- _The records_
== == ==

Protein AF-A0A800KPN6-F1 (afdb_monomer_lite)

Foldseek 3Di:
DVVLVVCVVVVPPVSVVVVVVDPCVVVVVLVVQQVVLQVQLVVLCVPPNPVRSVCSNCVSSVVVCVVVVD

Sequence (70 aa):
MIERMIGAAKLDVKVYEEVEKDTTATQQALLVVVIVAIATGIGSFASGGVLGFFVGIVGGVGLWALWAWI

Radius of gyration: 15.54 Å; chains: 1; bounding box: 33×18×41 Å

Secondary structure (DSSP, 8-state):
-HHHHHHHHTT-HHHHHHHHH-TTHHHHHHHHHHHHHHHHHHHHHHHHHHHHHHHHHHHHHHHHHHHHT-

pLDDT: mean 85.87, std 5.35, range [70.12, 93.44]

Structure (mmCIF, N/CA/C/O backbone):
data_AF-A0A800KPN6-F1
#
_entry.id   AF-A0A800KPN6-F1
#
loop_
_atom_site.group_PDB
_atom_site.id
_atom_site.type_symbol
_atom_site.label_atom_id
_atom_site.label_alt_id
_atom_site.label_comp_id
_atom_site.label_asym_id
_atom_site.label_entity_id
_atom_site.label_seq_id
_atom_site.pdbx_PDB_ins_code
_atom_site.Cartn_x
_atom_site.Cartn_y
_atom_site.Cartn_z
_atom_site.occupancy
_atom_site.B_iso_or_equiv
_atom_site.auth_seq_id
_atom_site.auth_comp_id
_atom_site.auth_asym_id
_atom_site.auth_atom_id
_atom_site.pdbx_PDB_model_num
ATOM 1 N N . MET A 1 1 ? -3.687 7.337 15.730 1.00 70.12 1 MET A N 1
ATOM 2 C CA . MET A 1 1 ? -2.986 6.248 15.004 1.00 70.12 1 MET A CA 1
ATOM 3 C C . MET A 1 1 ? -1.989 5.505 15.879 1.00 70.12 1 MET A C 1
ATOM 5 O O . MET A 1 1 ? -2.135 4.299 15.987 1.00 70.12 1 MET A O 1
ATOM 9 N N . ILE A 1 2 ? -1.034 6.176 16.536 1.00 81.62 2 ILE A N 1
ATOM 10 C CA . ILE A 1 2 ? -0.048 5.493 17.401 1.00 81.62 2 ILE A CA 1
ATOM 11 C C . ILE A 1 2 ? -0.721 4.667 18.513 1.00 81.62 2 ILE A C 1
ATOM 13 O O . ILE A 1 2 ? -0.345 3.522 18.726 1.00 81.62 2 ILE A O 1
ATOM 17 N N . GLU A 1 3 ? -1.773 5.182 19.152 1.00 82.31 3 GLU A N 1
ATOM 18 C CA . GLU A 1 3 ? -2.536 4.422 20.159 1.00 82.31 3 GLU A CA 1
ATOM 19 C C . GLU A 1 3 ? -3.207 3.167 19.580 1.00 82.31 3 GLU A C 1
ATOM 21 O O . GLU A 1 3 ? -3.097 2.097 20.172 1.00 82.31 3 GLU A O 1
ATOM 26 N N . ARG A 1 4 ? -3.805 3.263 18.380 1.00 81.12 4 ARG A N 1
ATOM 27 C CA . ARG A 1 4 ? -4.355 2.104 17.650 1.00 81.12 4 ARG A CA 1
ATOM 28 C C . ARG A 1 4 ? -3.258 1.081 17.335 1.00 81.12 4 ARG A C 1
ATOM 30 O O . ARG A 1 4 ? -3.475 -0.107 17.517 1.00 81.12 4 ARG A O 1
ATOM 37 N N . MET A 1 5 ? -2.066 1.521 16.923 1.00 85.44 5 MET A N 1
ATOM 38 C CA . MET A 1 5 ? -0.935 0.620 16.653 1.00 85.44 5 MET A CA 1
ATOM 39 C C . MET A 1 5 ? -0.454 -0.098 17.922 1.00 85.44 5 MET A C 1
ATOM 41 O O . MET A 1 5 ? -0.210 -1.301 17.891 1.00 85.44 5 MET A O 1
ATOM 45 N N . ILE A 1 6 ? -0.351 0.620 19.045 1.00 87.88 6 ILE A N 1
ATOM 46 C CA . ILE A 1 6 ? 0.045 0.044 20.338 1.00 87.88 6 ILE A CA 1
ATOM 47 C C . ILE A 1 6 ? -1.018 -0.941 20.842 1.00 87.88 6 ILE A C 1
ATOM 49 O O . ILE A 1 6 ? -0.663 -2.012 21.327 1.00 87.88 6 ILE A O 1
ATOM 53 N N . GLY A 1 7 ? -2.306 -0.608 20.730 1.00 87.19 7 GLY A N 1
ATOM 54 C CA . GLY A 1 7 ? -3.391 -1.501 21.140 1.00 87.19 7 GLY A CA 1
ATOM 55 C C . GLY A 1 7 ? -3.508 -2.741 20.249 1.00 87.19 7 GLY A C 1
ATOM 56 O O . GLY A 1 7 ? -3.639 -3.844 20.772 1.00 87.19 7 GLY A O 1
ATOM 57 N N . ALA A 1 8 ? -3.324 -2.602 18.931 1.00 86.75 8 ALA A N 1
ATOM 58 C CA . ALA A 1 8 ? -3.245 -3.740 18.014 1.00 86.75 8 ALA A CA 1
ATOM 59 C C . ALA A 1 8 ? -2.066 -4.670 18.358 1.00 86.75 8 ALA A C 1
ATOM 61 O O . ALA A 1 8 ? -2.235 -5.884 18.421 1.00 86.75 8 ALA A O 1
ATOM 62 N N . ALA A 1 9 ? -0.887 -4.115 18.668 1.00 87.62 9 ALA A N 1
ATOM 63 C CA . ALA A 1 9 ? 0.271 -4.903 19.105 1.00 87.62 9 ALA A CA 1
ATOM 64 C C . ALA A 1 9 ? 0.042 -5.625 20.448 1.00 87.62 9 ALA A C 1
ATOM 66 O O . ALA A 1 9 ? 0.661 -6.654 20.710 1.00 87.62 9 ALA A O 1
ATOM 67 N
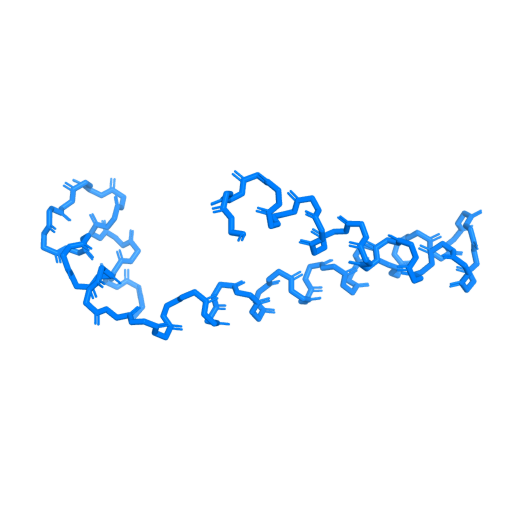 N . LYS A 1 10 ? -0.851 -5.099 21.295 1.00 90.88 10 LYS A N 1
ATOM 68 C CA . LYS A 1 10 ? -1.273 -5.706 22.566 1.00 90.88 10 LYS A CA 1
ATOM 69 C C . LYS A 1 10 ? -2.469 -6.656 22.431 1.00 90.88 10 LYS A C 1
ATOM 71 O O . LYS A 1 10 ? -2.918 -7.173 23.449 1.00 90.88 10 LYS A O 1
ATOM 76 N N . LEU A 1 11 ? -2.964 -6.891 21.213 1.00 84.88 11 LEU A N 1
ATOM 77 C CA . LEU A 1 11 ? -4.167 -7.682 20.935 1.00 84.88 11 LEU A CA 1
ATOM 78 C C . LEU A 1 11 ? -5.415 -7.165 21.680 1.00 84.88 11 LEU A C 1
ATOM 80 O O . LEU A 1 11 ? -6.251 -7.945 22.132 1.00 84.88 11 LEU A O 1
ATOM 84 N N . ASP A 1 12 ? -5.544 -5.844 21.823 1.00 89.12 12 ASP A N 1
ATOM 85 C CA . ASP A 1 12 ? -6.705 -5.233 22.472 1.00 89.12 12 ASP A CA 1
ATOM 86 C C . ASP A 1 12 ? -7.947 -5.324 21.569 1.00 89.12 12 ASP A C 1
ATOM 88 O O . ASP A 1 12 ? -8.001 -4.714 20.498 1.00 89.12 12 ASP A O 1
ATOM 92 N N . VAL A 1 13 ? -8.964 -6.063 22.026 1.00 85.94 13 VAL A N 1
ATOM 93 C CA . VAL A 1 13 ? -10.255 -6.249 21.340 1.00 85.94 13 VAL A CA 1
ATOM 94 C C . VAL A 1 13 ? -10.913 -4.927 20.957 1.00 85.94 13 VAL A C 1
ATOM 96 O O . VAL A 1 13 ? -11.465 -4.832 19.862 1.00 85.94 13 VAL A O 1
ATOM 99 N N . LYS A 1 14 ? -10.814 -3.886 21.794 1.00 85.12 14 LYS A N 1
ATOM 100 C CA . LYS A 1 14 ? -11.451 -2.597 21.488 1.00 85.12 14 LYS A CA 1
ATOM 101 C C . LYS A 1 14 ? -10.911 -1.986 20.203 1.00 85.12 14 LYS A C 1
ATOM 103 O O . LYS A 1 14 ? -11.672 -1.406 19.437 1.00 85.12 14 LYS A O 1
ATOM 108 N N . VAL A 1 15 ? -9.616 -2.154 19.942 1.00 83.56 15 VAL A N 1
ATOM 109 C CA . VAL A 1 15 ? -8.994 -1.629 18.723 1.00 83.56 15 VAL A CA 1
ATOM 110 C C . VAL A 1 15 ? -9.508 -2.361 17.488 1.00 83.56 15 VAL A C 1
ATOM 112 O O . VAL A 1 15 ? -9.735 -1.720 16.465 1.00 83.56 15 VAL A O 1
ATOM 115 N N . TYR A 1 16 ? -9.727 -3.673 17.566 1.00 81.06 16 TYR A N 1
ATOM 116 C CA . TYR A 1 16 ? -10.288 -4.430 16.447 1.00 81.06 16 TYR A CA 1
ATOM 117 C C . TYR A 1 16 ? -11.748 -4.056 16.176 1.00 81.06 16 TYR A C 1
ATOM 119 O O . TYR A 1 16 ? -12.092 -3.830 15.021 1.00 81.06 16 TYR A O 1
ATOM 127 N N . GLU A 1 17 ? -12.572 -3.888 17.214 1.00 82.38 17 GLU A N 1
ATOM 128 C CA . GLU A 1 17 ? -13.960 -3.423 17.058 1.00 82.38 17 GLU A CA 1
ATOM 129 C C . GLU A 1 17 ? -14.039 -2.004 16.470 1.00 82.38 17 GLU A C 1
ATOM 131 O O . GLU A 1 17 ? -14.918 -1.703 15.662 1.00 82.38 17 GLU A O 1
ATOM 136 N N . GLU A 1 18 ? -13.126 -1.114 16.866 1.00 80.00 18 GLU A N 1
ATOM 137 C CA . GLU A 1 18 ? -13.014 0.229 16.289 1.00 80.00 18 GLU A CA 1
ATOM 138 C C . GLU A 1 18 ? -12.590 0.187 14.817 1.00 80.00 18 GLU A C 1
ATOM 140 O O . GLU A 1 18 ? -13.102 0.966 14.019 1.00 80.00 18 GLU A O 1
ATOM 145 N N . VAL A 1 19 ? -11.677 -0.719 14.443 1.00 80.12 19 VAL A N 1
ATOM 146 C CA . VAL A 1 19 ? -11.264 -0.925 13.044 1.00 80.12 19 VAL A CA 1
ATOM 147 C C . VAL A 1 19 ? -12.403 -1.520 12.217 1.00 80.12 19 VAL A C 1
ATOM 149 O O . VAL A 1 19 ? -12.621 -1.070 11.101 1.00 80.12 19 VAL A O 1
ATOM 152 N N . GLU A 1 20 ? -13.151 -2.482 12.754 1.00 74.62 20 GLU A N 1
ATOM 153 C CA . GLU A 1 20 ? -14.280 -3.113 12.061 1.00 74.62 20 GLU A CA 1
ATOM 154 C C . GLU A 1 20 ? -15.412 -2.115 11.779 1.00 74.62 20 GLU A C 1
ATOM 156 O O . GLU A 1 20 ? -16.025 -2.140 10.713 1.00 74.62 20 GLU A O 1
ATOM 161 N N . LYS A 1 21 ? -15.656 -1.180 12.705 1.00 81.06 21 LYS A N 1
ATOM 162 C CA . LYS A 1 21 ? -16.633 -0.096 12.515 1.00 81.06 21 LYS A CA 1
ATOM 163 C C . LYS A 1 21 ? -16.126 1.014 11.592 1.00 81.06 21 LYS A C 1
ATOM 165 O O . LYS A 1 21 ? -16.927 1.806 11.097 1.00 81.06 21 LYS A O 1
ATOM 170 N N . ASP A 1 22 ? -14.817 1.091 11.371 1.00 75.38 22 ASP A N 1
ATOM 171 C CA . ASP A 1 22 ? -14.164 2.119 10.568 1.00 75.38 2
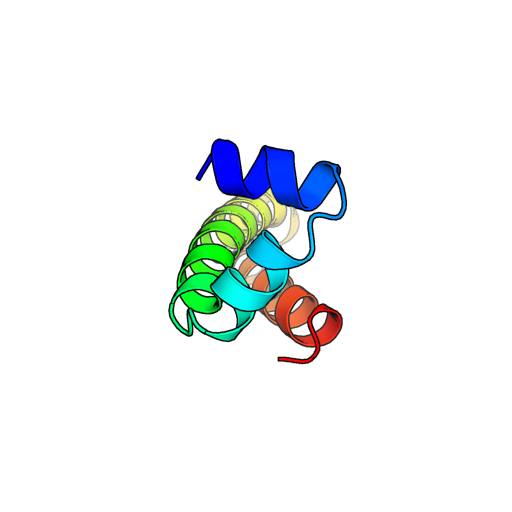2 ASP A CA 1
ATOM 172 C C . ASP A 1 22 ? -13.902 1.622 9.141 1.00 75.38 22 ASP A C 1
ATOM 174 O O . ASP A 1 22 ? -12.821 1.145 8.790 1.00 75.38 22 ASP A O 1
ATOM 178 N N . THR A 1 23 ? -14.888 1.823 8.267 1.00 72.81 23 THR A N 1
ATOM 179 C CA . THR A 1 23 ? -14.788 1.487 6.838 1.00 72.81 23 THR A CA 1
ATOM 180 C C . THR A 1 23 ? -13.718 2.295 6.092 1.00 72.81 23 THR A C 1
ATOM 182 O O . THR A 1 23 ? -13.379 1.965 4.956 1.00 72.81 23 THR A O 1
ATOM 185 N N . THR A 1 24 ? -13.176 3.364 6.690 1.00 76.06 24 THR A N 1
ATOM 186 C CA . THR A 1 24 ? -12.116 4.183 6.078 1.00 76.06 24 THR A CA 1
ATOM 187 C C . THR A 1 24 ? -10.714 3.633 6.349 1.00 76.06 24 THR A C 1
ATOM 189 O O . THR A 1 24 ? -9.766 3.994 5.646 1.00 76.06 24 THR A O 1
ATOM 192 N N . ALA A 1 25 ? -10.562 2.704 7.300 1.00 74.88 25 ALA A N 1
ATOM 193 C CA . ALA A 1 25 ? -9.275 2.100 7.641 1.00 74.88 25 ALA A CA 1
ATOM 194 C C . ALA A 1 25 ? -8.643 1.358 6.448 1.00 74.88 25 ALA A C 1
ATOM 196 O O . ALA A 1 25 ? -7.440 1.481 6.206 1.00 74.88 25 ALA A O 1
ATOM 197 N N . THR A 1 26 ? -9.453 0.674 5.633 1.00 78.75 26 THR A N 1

== == ==

- _What the exercise asks_
Print, exactly as written, the first line of the records above and each line after it until the line with "ATOM 5 O O .", which is printed too.

- _Response area_
Protein AF-A0A800KPN6-F1 (afdb_monomer_lite)

Foldseek 3Di:
DVVLVVCVVVVPPVSVVVVVVDPCVVVVVLVVQQVVLQVQLVVLCVPPNPVRSVCSNCVSSVVVCVVVVD

Sequence (70 aa):
MIERMIGAAKLDVKVYEEVEKDTTATQQALLVVVIVAIATGIGSFASGGVLGFFVGIVGGVGLWALWAWI

Radius of gyration: 15.54 Å; chains: 1; bounding box: 33×18×41 Å

Secondary structure (DSSP, 8-state):
-HHHHHHHHTT-HHHHHHHHH-TTHHHHHHHHHHHHHHHHHHHHHHHHHHHHHHHHHHHHHHHHHHHHT-

pLDDT: mean 85.87, std 5.35, range [70.12, 93.44]

Structure (mmCIF, N/CA/C/O backbone):
data_AF-A0A800KPN6-F1
#
_entry.id   AF-A0A800KPN6-F1
#
loop_
_atom_site.group_PDB
_atom_site.id
_atom_site.type_symbol
_atom_site.label_atom_id
_atom_site.label_alt_id
_atom_site.label_comp_id
_atom_site.label_asym_id
_atom_site.label_entity_id
_atom_site.label_seq_id
_atom_site.pdbx_PDB_ins_code
_atom_site.Cartn_x
_atom_site.Cartn_y
_atom_site.Cartn_z
_atom_site.occupancy
_atom_site.B_iso_or_equiv
_atom_site.auth_seq_id
_atom_site.auth_comp_id
_atom_site.auth_asym_id
_atom_site.auth_atom_id
_atom_site.pdbx_PDB_model_num
ATOM 1 N N . MET A 1 1 ? -3.687 7.337 15.730 1.00 70.12 1 MET A N 1
ATOM 2 C CA . MET A 1 1 ? -2.986 6.248 15.004 1.00 70.12 1 MET A CA 1
ATOM 3 C C . MET A 1 1 ? -1.989 5.505 15.879 1.00 70.12 1 MET A C 1
ATOM 5 O O . MET A 1 1 ? -2.135 4.299 15.987 1.00 70.12 1 MET A O 1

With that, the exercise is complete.